Topic: Bit-band Cortex M3 - fast bit modifications in RAM explained (Read 498 times) previous topic - next topic

hubmartin

Hi, I've done a video explaining bit-band functionality on Cortex M3 or M4 processors. I also compare compiled assembler outputs for AVR and ARM achitecture. I hope someone will find this interesting. I have also another interesting content on my YouTube channel. Let me know what you think.

https://www.youtube.com/watch?v=h78DyF1NOio


ODwyerPW

Interesting, I was just reading about this today as I poured over Cortex-M7 documents. Cortex-M7/M7F do not support bit-banding.

I thought that perhaps the Arduino core internal libraries might use that technique for the DUE or ZERO for reading/writing I/O. But considering the issues regarding interrupts occurring during the bit-band process (race conditions) and the fact that GPIO might lay above the bitband permitted region, I imagine the coders decided to play it safe. 


Thank you very much for sharing.
Quiero una vida simple en Mexico...nada mas.

Paul Stoffregen

But considering the issues regarding interrupts occurring during the bit-band process (race conditions)
Bitband operations are atomic, not only at the instruction level, but also at the bus access level.  That means they're even atomic with respect to DMA.



westfw

Mostly bit banding is not used for gpio because the gpio peripherals have their own equivalent features that are at least theoretically more powerful and easier to use.

westfw

Expanding on the previous comments, the GPIO ports on ARM chips usually have "set bit" and "clear bit" registers that operate similar to bit-banding, but can (for example) set or clear multiple bits at one time.
I've always sorta wanted to write a bit-banding based implementation of digitalWrite/digitalRead; it's not immediately obvious whether it could be "better" than a GPIO based implementation in some way.  (although frankly, the current Due implementation of digitalWrite/Read is not-at-all limited by the raw IO speed, but rather by other inefficiencies. (sigh.))

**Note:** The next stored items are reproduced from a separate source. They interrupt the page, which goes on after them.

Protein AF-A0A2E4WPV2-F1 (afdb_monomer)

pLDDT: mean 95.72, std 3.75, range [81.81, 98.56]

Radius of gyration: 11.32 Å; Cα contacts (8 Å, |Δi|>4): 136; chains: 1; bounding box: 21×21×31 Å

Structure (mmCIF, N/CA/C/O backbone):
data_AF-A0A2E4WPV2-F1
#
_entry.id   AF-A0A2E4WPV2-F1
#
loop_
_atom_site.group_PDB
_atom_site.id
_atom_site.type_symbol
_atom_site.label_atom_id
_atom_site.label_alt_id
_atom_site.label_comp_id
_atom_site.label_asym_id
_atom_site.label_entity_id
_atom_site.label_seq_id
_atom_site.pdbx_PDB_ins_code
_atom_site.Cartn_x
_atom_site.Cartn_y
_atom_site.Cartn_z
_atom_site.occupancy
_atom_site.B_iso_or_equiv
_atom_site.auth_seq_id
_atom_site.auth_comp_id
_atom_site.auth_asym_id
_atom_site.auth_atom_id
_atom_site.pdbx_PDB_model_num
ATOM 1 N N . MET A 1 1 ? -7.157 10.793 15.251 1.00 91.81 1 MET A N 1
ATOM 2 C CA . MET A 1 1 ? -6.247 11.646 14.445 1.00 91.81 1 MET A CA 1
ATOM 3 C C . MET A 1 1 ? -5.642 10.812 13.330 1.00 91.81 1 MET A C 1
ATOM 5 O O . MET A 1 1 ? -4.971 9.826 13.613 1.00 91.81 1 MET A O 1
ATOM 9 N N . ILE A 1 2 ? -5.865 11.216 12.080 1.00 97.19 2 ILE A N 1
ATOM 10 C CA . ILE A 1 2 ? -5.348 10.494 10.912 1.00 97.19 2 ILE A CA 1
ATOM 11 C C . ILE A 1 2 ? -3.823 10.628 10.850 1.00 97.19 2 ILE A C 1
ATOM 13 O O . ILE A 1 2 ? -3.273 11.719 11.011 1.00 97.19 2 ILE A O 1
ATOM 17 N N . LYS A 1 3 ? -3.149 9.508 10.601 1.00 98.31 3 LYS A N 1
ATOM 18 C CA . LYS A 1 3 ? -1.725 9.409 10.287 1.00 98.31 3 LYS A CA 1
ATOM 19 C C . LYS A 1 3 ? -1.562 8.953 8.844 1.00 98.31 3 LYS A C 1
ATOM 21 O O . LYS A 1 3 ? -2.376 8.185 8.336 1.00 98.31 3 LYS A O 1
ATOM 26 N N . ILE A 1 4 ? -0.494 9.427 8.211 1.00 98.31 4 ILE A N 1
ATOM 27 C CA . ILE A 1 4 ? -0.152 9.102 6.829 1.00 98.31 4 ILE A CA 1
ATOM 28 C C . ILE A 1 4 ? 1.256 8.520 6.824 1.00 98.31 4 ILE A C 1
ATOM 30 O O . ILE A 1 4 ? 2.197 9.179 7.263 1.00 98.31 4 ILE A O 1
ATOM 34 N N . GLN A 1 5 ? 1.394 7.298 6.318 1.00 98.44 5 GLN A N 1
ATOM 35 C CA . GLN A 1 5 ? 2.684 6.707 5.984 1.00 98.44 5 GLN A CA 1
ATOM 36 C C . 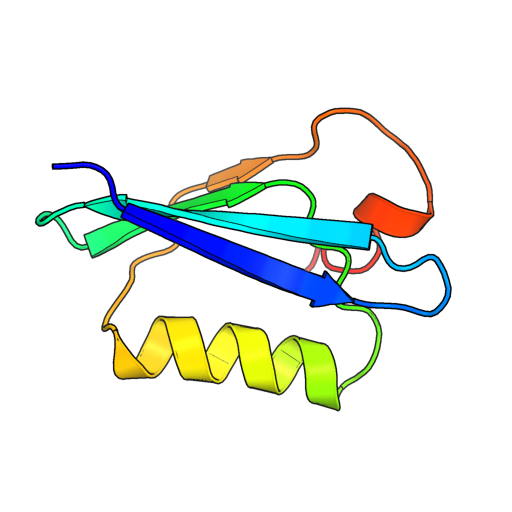GLN A 1 5 ? 2.816 6.650 4.465 1.00 98.44 5 GLN A C 1
ATOM 38 O O . GLN A 1 5 ? 1.916 6.165 3.787 1.00 98.44 5 GLN A O 1
ATOM 43 N N . LYS A 1 6 ? 3.950 7.117 3.945 1.00 98.31 6 LYS A N 1
ATOM 44 C CA . LYS A 1 6 ? 4.294 7.026 2.525 1.00 98.31 6 LYS A CA 1
ATOM 45 C C . LYS A 1 6 ? 5.378 5.976 2.322 1.00 98.31 6 LYS A C 1
ATOM 47 O O . LYS A 1 6 ? 6.346 5.947 3.0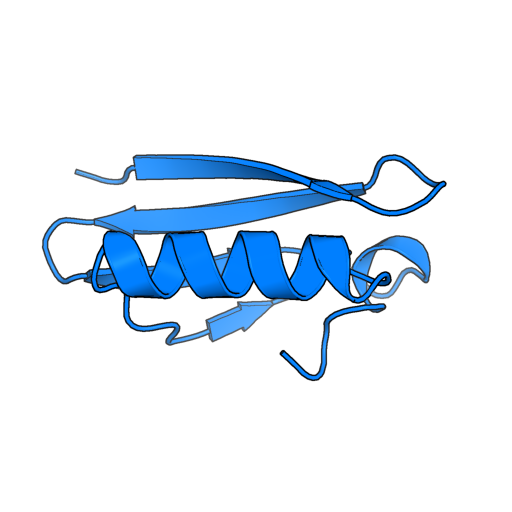85 1.00 98.31 6 LYS A O 1
ATOM 52 N N . PHE A 1 7 ? 5.247 5.185 1.272 1.00 98.12 7 PHE A N 1
ATOM 53 C CA . PHE A 1 7 ? 6.322 4.383 0.707 1.00 98.12 7 PHE A CA 1
ATOM 54 C C . PHE A 1 7 ? 6.548 4.806 -0.734 1.00 98.12 7 PHE A C 1
ATOM 56 O O . PHE A 1 7 ? 5.615 5.239 -1.399 1.00 98.12 7 PHE A O 1
ATOM 63 N N . THR A 1 8 ? 7.789 4.704 -1.193 1.00 97.56 8 THR A N 1
ATOM 64 C CA . THR A 1 8 ? 8.119 4.900 -2.602 1.00 97.56 8 THR A CA 1
ATOM 65 C C . THR A 1 8 ? 8.599 3.561 -3.134 1.00 97.56 8 THR A C 1
ATOM 67 O O . THR A 1 8 ? 9.577 3.021 -2.615 1.00 97.56 8 THR A O 1
ATOM 70 N N . PHE A 1 9 ? 7.871 3.014 -4.101 1.00 96.56 9 PHE A N 1
ATOM 71 C CA . PHE A 1 9 ? 8.061 1.667 -4.627 1.00 96.56 9 PHE A CA 1
ATOM 72 C C . PHE A 1 9 ? 8.262 1.676 -6.133 1.00 96.56 9 PHE A C 1
ATOM 74 O O . PHE A 1 9 ? 8.000 2.673 -6.803 1.00 96.56 9 PHE A O 1
ATOM 81 N N . ASN A 1 10 ? 8.709 0.519 -6.616 1.00 93.62 10 ASN A N 1
ATOM 82 C CA . ASN A 1 10 ? 8.946 0.126 -7.988 1.00 93.62 10 ASN A CA 1
ATOM 83 C C . ASN A 1 10 ? 9.891 1.071 -8.768 1.00 93.62 10 ASN A C 1
ATOM 85 O O . ASN A 1 10 ? 10.285 2.141 -8.297 1.00 93.62 10 ASN A O 1
ATOM 89 N N . PRO A 1 11 ? 10.322 0.684 -9.981 1.00 94.38 11 PRO A N 1
ATOM 90 C CA . PRO A 1 11 ? 11.216 1.520 -10.783 1.00 94.38 11 PRO A CA 1
ATOM 91 C C . PRO A 1 11 ? 10.623 2.870 -11.218 1.00 94.38 11 PRO A C 1
ATOM 93 O O . PRO A 1 11 ? 11.382 3.765 -11.583 1.00 94.38 11 PRO A O 1
ATOM 96 N N . PHE A 1 12 ? 9.296 3.033 -11.178 1.00 95.38 12 PHE A N 1
ATOM 97 C CA . PHE A 1 12 ? 8.614 4.285 -11.515 1.00 95.38 12 PHE A CA 1
ATOM 98 C C . PHE A 1 12 ? 8.557 5.269 -10.342 1.00 95.38 12 PHE A C 1
ATOM 100 O O . PHE A 1 12 ? 8.108 6.397 -10.529 1.00 95.38 12 PHE A O 1
ATOM 107 N N . GLN A 1 13 ? 9.056 4.882 -9.161 1.00 95.31 13 GLN A N 1
ATOM 108 C CA . GLN A 1 13 ? 9.024 5.708 -7.950 1.00 95.31 13 GLN A CA 1
ATOM 109 C C . GLN A 1 13 ? 7.596 6.106 -7.552 1.00 95.31 13 GLN A C 1
ATOM 111 O O . GLN A 1 13 ? 7.336 7.225 -7.095 1.00 95.31 13 GLN A O 1
ATOM 116 N N . GLU A 1 14 ? 6.674 5.164 -7.721 1.00 95.56 14 GLU A N 1
ATOM 117 C CA . GLU A 1 14 ? 5.278 5.283 -7.324 1.00 95.56 14 GLU A CA 1
ATOM 118 C C . GLU A 1 14 ? 5.173 5.513 -5.810 1.00 95.56 14 GLU A C 1
ATOM 120 O O . GLU A 1 14 ? 5.962 4.960 -5.038 1.00 95.56 14 GLU A O 1
ATOM 125 N N . ASN A 1 15 ? 4.227 6.350 -5.369 1.00 97.56 15 ASN A N 1
ATOM 126 C CA . ASN A 1 15 ? 4.021 6.610 -3.947 1.00 97.56 15 ASN A CA 1
ATOM 127 C C . ASN A 1 15 ? 2.774 5.896 -3.417 1.00 97.56 15 ASN A C 1
ATOM 129 O O . ASN A 1 15 ? 1.670 6.426 -3.502 1.00 97.56 15 ASN A O 1
ATOM 133 N N . THR A 1 16 ? 2.988 4.786 -2.720 1.00 97.88 16 THR A N 1
ATOM 134 C CA . THR A 1 16 ? 1.940 4.101 -1.964 1.00 97.88 16 THR A CA 1
ATOM 135 C C . THR A 1 16 ? 1.695 4.798 -0.627 1.00 97.88 16 THR A C 1
ATOM 137 O O . THR A 1 16 ? 2.632 5.040 0.147 1.00 97.88 16 THR A O 1
ATOM 140 N N . TYR A 1 17 ? 0.430 5.062 -0.295 1.00 98.50 17 TYR A N 1
ATOM 141 C CA . TYR A 1 17 ? 0.049 5.711 0.963 1.00 98.50 17 TYR A CA 1
ATOM 142 C C . TYR A 1 17 ? -0.794 4.809 1.855 1.00 98.50 17 TYR A C 1
ATOM 144 O O . TYR A 1 17 ? -1.731 4.155 1.405 1.00 98.50 17 TYR A O 1
ATOM 152 N N . LEU A 1 18 ? -0.498 4.831 3.153 1.00 98.50 18 LEU A N 1
ATOM 153 C CA . LEU A 1 18 ? -1.325 4.225 4.190 1.00 98.50 18 LEU A CA 1
ATOM 154 C C . LEU A 1 18 ? -1.906 5.331 5.053 1.00 98.50 18 LEU A C 1
ATOM 156 O O . LEU A 1 18 ? -1.168 6.061 5.719 1.00 98.50 18 LEU A O 1
ATOM 160 N N . LEU A 1 19 ? -3.231 5.422 5.062 1.00 98.44 19 LEU A N 1
ATOM 161 C CA . LEU A 1 19 ? -3.984 6.293 5.956 1.00 98.44 19 LEU A CA 1
ATOM 162 C C . LEU A 1 19 ? -4.574 5.426 7.059 1.00 98.44 19 LEU A C 1
ATOM 164 O O . LEU A 1 19 ? -5.230 4.427 6.767 1.00 98.44 19 LEU A O 1
ATOM 168 N N . PHE A 1 20 ? -4.328 5.783 8.313 1.00 98.56 20 PHE A N 1
ATOM 169 C CA . PHE A 1 20 ? -4.823 5.036 9.469 1.00 98.56 20 PHE A CA 1
ATOM 170 C C . PHE A 1 20 ? -4.987 5.946 10.683 1.00 98.56 20 PHE A C 1
ATOM 172 O O . PHE A 1 20 ? -4.404 7.028 10.749 1.00 98.56 20 PHE A O 1
ATOM 179 N N . ASP A 1 21 ? -5.756 5.497 11.666 1.00 98.00 21 ASP A N 1
ATOM 180 C CA . ASP A 1 21 ? -5.996 6.230 12.906 1.00 98.00 21 ASP A CA 1
ATOM 181 C C . ASP A 1 21 ? -5.903 5.310 14.142 1.00 98.00 21 ASP A C 1
ATOM 183 O O . ASP A 1 21 ? -5.361 4.198 14.103 1.00 98.00 21 ASP A O 1
ATOM 187 N N . GLU A 1 22 ? -6.373 5.802 15.283 1.00 97.69 22 GLU A N 1
ATOM 188 C CA . GLU A 1 22 ? -6.439 5.095 16.562 1.00 97.69 22 GLU A CA 1
ATOM 189 C C . GLU A 1 22 ? -7.217 3.772 16.524 1.00 97.69 22 GLU A C 1
ATOM 191 O O . GLU A 1 22 ? -6.898 2.878 17.310 1.00 97.69 22 GLU A O 1
ATOM 196 N N . THR A 1 23 ? -8.179 3.604 15.610 1.00 98.06 23 THR A N 1
ATOM 197 C CA . THR A 1 23 ? -8.964 2.364 15.464 1.00 98.06 23 THR A CA 1
ATOM 198 C C . THR A 1 23 ? -8.138 1.208 14.905 1.00 98.06 23 THR A C 1
ATOM 200 O O . THR A 1 23 ? -8.532 0.044 15.020 1.00 98.06 23 THR A O 1
ATOM 203 N N . LYS A 1 24 ? -6.971 1.529 14.330 1.00 98.00 24 LYS A N 1
ATOM 204 C CA . LYS A 1 24 ?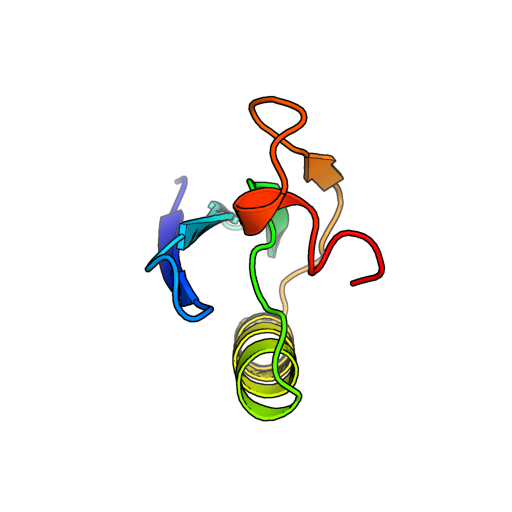 -6.101 0.640 13.555 1.00 98.00 24 LYS A CA 1
ATOM 205 C C . LYS A 1 24 ? -6.646 0.235 12.194 1.00 98.00 24 LYS A C 1
ATOM 207 O O . LYS A 1 24 ? -5.939 -0.481 11.489 1.00 98.00 24 LYS A O 1
ATOM 212 N N . GLU A 1 25 ? -7.827 0.684 11.789 1.00 98.44 25 GLU A N 1
ATOM 213 C CA . GLU A 1 25 ? -8.249 0.541 10.399 1.00 98.44 25 GLU A CA 1
ATOM 214 C C . GLU A 1 25 ? -7.315 1.335 9.484 1.00 98.44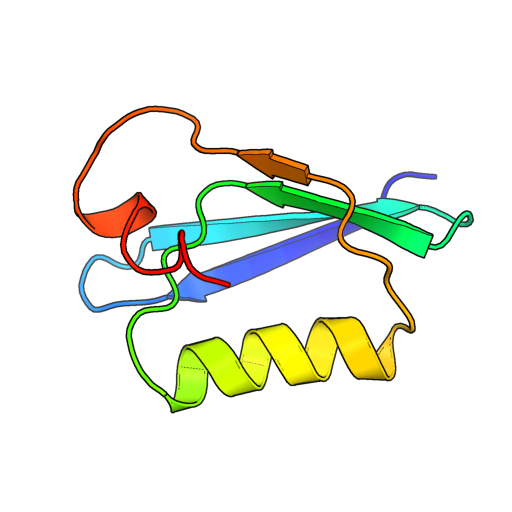 25 GLU A C 1
ATOM 216 O O . GLU A 1 25 ? -6.817 2.406 9.842 1.00 98.44 25 GLU A O 1
ATOM 221 N N . CYS A 1 26 ? -7.016 0.765 8.321 1.00 98.00 26 CYS A N 1
ATOM 222 C CA . CYS A 1 26 ? -6.079 1.339 7.373 1.00 98.00 26 CYS A CA 1
ATOM 223 C C . CYS A 1 26 ? -6.606 1.231 5.944 1.00 98.00 26 CYS A C 1
ATOM 225 O O . CYS A 1 26 ? -7.107 0.186 5.523 1.00 98.00 26 CYS A O 1
ATOM 227 N N . ILE A 1 27 ? -6.463 2.319 5.197 1.00 98.38 27 ILE A N 1
ATOM 228 C CA . ILE A 1 27 ? -6.677 2.357 3.755 1.00 98.38 27 ILE A CA 1
ATOM 229 C C . ILE A 1 27 ? -5.305 2.400 3.090 1.00 98.38 27 ILE A C 1
ATOM 231 O O . ILE A 1 27 ? -4.484 3.251 3.436 1.00 98.38 27 ILE A O 1
ATOM 235 N N . ILE A 1 28 ? -5.085 1.497 2.138 1.00 98.31 28 ILE A N 1
ATOM 236 C CA . ILE A 1 28 ? -3.924 1.498 1.247 1.00 98.31 28 ILE A CA 1
ATOM 237 C C . ILE A 1 28 ? -4.352 2.173 -0.056 1.00 98.31 28 ILE A C 1
ATOM 239 O O . ILE A 1 28 ? -5.365 1.795 -0.646 1.00 98.31 28 ILE A O 1
ATOM 243 N N . ILE A 1 29 ? -3.607 3.186 -0.478 1.00 98.25 29 ILE A N 1
ATOM 244 C CA . ILE A 1 29 ? -3.847 3.940 -1.709 1.00 98.25 29 ILE A CA 1
ATOM 245 C C . ILE A 1 29 ? -2.670 3.694 -2.641 1.00 98.25 29 ILE A C 1
ATOM 247 O O . ILE A 1 29 ? -1.531 3.864 -2.206 1.00 98.25 29 ILE A O 1
ATOM 251 N N . ASP A 1 30 ? -2.981 3.315 -3.880 1.00 97.31 30 ASP A N 1
ATOM 252 C CA . ASP A 1 30 ? -2.038 3.063 -4.969 1.00 97.31 30 ASP A CA 1
ATOM 253 C C . ASP A 1 30 ? -0.911 2.097 -4.560 1.00 97.31 30 ASP A C 1
ATOM 255 O O . ASP A 1 30 ? 0.221 2.510 -4.342 1.00 97.31 30 ASP A O 1
ATOM 259 N N . PRO A 1 31 ? -1.196 0.797 -4.364 1.00 95.38 31 PRO A N 1
ATOM 260 C CA . PRO A 1 31 ? -0.192 -0.168 -3.934 1.00 95.38 31 PRO A CA 1
ATOM 261 C C . PRO A 1 31 ? 0.796 -0.491 -5.067 1.00 95.38 31 PRO A C 1
ATOM 263 O O . PRO A 1 31 ? 0.672 -1.509 -5.738 1.00 95.38 31 PRO A O 1
ATOM 266 N N . GLY A 1 32 ? 1.837 0.315 -5.245 1.00 95.25 32 GLY A N 1
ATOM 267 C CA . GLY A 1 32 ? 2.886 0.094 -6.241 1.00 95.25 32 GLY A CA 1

(although since CM0 and CM0+ do not generally support bit-banding (and apparently not the M7 either?), the problem is less interesting.)

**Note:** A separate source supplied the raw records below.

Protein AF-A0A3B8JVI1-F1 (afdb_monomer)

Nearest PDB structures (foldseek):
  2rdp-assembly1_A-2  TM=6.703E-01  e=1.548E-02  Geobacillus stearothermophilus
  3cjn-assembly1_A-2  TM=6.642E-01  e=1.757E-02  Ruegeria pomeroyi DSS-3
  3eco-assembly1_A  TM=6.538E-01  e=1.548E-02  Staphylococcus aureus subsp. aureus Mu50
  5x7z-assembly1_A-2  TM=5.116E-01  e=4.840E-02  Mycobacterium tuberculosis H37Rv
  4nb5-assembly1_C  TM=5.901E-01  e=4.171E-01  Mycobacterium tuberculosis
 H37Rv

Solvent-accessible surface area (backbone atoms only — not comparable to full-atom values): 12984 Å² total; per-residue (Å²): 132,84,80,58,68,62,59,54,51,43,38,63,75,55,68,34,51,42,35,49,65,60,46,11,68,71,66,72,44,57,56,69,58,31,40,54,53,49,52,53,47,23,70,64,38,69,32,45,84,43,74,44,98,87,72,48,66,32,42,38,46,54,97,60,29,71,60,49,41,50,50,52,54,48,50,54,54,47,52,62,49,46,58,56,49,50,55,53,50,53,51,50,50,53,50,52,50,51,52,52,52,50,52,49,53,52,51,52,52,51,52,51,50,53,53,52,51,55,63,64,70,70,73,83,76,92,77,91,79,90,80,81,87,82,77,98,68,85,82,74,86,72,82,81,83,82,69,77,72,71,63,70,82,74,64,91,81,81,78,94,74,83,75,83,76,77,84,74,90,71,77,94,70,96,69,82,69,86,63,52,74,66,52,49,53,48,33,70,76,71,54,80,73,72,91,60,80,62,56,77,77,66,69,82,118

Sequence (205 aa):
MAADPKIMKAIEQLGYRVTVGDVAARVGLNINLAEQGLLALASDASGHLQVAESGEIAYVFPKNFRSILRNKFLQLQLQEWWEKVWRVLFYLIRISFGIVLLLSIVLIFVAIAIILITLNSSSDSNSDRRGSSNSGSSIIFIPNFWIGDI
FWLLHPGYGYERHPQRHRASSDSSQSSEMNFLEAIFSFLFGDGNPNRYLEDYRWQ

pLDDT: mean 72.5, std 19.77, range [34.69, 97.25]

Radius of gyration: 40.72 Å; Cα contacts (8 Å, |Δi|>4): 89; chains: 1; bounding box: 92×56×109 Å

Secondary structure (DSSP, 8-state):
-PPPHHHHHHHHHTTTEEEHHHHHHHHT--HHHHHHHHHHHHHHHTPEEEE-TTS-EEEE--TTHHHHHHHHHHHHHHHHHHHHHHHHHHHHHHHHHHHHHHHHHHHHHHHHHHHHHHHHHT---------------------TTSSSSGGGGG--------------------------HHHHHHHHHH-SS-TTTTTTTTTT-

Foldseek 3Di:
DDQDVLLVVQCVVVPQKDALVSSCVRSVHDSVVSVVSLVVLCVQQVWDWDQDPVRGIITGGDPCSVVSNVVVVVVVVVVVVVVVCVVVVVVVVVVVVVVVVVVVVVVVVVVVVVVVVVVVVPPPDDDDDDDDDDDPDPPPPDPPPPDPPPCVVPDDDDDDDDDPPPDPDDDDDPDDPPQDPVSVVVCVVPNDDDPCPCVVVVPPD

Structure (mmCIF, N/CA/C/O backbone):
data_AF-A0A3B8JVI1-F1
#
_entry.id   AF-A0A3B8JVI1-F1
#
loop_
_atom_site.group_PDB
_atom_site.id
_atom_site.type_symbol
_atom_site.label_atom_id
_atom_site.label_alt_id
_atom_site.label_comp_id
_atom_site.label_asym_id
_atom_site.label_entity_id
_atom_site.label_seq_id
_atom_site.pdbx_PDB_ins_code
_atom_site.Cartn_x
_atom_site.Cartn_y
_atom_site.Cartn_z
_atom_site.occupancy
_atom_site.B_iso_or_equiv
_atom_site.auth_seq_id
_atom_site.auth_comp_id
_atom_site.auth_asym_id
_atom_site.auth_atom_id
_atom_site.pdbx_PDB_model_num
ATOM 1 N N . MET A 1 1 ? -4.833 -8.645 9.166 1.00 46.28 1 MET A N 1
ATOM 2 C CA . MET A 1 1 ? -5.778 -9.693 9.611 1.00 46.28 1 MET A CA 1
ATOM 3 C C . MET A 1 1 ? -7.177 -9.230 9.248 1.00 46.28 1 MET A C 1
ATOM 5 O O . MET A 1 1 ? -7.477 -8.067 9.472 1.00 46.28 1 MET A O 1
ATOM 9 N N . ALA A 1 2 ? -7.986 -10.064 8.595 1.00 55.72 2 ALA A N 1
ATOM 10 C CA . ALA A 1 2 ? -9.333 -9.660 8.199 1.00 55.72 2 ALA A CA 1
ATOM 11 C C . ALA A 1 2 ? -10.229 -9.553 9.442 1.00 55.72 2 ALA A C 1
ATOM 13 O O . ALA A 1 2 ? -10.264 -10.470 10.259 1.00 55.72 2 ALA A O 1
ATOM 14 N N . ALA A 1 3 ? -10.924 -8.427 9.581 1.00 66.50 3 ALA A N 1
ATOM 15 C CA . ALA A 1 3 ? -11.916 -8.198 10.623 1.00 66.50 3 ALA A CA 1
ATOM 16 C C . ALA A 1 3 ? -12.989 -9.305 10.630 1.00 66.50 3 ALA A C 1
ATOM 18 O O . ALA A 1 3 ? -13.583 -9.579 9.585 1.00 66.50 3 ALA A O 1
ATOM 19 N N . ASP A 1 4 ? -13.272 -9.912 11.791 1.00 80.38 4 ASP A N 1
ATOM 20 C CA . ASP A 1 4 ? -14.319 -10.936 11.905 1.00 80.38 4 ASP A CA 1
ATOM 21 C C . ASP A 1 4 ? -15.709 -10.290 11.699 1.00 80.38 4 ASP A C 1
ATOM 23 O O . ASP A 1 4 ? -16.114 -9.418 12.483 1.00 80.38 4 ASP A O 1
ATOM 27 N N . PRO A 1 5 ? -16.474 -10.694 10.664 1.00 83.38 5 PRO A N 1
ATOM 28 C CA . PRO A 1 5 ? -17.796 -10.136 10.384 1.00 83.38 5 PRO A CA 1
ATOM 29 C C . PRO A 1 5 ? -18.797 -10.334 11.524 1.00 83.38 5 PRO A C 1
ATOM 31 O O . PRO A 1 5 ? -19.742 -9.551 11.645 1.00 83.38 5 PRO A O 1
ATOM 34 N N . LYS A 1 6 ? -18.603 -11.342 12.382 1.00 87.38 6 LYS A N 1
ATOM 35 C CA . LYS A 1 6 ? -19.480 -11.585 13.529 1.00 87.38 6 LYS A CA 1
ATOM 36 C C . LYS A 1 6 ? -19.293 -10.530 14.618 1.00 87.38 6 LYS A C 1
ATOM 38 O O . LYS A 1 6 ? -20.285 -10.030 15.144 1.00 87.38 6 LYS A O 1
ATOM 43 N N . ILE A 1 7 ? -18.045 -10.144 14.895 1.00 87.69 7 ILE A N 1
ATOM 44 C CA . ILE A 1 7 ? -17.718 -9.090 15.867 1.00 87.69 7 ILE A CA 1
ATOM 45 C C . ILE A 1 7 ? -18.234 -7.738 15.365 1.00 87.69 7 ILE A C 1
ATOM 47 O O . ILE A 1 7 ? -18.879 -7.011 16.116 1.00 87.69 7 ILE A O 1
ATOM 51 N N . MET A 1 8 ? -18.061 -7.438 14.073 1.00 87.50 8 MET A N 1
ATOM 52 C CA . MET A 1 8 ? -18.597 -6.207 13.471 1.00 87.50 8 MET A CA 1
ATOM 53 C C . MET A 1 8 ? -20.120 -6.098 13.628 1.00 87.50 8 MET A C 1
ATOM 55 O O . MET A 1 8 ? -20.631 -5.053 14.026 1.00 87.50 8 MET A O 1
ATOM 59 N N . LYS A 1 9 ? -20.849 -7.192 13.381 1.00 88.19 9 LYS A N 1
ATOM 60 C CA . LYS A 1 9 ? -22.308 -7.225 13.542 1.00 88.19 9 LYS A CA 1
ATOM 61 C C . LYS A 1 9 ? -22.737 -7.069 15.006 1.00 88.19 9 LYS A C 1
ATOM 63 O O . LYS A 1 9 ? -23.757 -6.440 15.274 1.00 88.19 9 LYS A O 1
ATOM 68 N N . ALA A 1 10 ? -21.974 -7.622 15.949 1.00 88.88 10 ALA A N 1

(as far as I can guess, bit-banding was introduced in CM3 specifically to compete with the fast bit-access instructions available on many 8bit CPUs.  But it's never really caught on.)

julyjim

Hi, I've done a video explaining bit-band functionality on Cortex M3 or M4 processors. I also compare compiled assembler outputs for AVR and ARM achitecture. I hope someone will find this interesting. I have also another interesting content on my YouTube channel. Let me know what you think.

https://www.youtube.com/watch?v=h78DyF1NOio


You article is very helpful and appreciated ,  however , can you supply a link to code only?
I know it is in the video , but have not figured out how to copy just the code text, sorry.

I am looking into implementing SPI on PIO and it was suggested that bit banging may work.

Thanks
Jim

joeblogs

- im about to set up a buffer in the bit band region, how can i tell if another part of code uses the address space?

- Is it safe to assume if during runtime the addresses are set to 0x0 then they are not used?

- are all register addresses set to zero on reset and then setup as needed?




images from
Yiu, Joseph. The Definitive Guide to ARM® Cortex®-M3 and Cortex®-M4 Processors.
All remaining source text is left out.